**Work instruction:**
Wherever the word "backbone" shows up in the data, report the line it sits in.

▬▬▬▬▬▬

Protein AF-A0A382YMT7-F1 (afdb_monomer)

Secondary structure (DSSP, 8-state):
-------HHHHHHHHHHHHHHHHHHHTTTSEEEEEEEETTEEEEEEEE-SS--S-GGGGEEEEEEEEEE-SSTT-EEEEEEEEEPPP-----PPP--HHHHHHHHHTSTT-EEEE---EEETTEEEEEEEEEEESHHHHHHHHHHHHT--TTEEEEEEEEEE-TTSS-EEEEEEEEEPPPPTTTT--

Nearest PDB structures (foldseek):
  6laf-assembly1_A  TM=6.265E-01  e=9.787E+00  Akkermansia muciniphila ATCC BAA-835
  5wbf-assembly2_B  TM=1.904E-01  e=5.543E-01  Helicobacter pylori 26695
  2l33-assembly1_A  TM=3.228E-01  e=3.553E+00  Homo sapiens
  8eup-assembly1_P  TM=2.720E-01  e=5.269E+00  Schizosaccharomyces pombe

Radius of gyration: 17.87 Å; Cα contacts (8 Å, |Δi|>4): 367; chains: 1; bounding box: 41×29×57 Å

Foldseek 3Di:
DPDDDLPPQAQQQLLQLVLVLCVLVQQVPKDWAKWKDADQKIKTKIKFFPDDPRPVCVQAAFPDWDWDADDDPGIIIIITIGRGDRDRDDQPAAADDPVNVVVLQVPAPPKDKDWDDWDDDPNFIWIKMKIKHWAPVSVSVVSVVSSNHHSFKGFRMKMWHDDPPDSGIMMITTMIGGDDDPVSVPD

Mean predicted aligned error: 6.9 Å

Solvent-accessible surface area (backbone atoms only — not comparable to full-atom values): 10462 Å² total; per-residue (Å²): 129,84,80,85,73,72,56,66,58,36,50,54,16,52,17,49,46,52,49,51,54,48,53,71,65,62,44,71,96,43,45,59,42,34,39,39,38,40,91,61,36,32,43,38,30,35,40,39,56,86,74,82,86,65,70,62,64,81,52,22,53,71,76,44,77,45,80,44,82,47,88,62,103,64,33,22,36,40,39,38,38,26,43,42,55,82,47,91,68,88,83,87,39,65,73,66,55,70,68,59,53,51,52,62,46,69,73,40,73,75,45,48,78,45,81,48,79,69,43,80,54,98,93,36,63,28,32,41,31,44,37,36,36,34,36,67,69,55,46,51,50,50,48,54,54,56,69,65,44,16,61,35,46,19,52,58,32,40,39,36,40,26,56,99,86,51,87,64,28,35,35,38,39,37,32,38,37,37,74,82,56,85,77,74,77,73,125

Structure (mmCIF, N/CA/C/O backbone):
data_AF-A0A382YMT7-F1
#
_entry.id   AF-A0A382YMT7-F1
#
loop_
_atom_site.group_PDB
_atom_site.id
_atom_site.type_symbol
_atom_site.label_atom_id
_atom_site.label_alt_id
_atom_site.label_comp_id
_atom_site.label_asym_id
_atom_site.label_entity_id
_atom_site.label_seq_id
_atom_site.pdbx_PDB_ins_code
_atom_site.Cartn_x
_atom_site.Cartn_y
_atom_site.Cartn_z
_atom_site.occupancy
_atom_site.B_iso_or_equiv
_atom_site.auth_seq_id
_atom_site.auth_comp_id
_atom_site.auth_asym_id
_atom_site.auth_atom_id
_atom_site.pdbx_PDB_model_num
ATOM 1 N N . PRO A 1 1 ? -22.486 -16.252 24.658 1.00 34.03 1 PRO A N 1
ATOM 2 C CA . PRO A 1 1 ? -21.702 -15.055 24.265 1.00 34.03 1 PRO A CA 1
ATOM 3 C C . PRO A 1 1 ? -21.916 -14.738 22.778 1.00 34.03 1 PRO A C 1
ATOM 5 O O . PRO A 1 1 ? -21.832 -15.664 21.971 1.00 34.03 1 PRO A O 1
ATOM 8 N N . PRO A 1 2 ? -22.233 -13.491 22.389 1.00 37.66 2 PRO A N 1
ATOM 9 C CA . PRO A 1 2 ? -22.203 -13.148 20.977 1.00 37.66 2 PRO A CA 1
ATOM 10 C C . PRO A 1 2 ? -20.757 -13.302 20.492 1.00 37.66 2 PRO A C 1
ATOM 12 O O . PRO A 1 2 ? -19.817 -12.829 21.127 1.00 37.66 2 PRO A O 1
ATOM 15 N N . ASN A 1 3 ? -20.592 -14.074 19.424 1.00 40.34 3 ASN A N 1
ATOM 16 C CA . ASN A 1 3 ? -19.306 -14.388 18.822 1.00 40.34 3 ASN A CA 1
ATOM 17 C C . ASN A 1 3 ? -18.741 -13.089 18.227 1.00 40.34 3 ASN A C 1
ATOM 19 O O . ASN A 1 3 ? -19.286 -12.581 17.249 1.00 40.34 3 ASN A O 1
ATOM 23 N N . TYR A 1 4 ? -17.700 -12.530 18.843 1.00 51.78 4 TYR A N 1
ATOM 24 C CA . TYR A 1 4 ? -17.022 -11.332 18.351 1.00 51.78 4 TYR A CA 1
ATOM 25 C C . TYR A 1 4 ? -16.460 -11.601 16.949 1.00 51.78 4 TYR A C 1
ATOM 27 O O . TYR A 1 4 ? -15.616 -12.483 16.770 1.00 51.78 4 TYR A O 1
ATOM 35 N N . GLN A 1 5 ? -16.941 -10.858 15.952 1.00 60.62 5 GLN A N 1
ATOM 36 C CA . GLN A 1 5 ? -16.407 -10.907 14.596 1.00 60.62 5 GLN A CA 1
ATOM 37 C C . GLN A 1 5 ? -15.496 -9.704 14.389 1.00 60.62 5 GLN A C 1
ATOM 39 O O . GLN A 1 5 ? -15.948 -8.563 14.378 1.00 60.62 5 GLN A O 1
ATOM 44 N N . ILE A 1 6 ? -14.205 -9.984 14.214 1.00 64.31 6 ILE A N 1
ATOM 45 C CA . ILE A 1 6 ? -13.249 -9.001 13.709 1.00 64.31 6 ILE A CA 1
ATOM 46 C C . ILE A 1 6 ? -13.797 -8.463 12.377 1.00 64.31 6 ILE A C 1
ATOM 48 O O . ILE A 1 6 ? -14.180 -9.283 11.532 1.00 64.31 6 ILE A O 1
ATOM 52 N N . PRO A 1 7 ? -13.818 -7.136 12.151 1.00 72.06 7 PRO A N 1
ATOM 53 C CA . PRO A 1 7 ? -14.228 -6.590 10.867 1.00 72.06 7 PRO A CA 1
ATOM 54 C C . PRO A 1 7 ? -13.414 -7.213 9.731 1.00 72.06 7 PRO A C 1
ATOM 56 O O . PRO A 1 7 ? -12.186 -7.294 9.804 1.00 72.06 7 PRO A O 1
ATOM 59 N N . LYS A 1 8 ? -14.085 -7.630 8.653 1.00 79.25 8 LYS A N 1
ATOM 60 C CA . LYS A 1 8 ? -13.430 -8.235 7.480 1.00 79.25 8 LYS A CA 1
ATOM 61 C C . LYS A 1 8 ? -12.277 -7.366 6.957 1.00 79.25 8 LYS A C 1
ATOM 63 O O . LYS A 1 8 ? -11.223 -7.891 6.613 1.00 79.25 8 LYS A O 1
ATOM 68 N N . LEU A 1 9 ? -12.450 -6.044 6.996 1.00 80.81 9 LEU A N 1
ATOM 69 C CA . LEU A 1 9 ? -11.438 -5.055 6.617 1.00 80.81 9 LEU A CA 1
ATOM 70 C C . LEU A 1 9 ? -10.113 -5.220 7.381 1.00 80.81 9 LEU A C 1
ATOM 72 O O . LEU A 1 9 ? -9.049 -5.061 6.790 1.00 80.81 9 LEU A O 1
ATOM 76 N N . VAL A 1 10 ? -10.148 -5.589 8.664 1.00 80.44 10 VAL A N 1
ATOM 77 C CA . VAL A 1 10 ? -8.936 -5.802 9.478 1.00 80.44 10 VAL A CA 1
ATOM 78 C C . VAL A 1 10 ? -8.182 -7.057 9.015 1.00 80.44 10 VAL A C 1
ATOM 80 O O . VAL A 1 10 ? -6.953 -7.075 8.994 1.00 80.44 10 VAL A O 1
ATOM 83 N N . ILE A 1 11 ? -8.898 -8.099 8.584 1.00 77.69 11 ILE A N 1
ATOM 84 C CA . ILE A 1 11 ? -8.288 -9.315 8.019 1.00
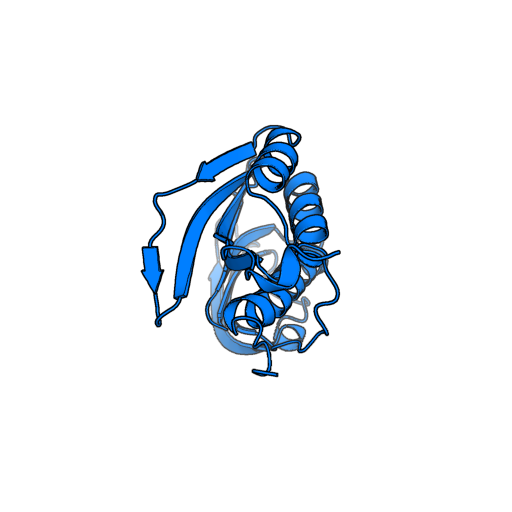 77.69 11 ILE A CA 1
ATOM 85 C C . ILE A 1 11 ? -7.690 -9.008 6.640 1.00 77.69 11 ILE A C 1
ATOM 87 O O . ILE A 1 11 ? -6.528 -9.326 6.373 1.00 77.69 11 ILE A O 1
ATOM 91 N N . ASP A 1 12 ? -8.455 -8.332 5.782 1.00 84.81 12 ASP A N 1
ATOM 92 C CA . ASP A 1 12 ? -8.021 -7.950 4.435 1.00 84.81 12 ASP A CA 1
ATOM 93 C C . ASP A 1 12 ? -6.786 -7.026 4.487 1.00 84.81 12 ASP A C 1
ATOM 95 O O . ASP A 1 12 ? -5.863 -7.164 3.676 1.00 84.81 12 ASP A O 1
ATOM 99 N N . SER A 1 13 ? -6.707 -6.159 5.503 1.00 88.25 13 SER A N 1
ATOM 100 C CA . SER A 1 13 ? -5.559 -5.288 5.779 1.00 88.25 13 SER A CA 1
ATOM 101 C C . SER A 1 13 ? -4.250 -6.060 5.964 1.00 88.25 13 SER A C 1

▬▬▬▬▬▬

**Finished task:**
Solvent-accessible surface area (backbone atoms only — not comparable to full-atom values): 10462 Å² total; per-residue (Å²): 129,84,80,85,73,72,56,66,58,36,50,54,16,52,17,49,46,52,49,51,54,48,53,71,65,62,44,71,96,43,45,59,42,34,39,39,38,40,91,61,36,32,43,38,30,35,40,39,56,86,74,82,86,65,70,62,64,81,52,22,53,71,76,44,77,45,80,44,82,47,88,62,103,64,33,22,36,40,39,38,38,26,43,42,55,82,47,91,68,88,83,87,39,65,73,66,55,70,68,59,53,51,52,62,46,69,73,40,73,75,45,48,78,45,81,48,79,69,43,80,54,98,93,36,63,28,32,41,31,44,37,36,36,34,36,67,69,55,46,51,50,50,48,54,54,56,69,65,44,16,61,35,46,19,52,58,32,40,39,36,40,26,56,99,86,51,87,64,28,35,35,38,39,37,32,38,37,37,74,82,56,85,77,74,77,73,125
Structure (mmCIF, N/CA/C/O backbone):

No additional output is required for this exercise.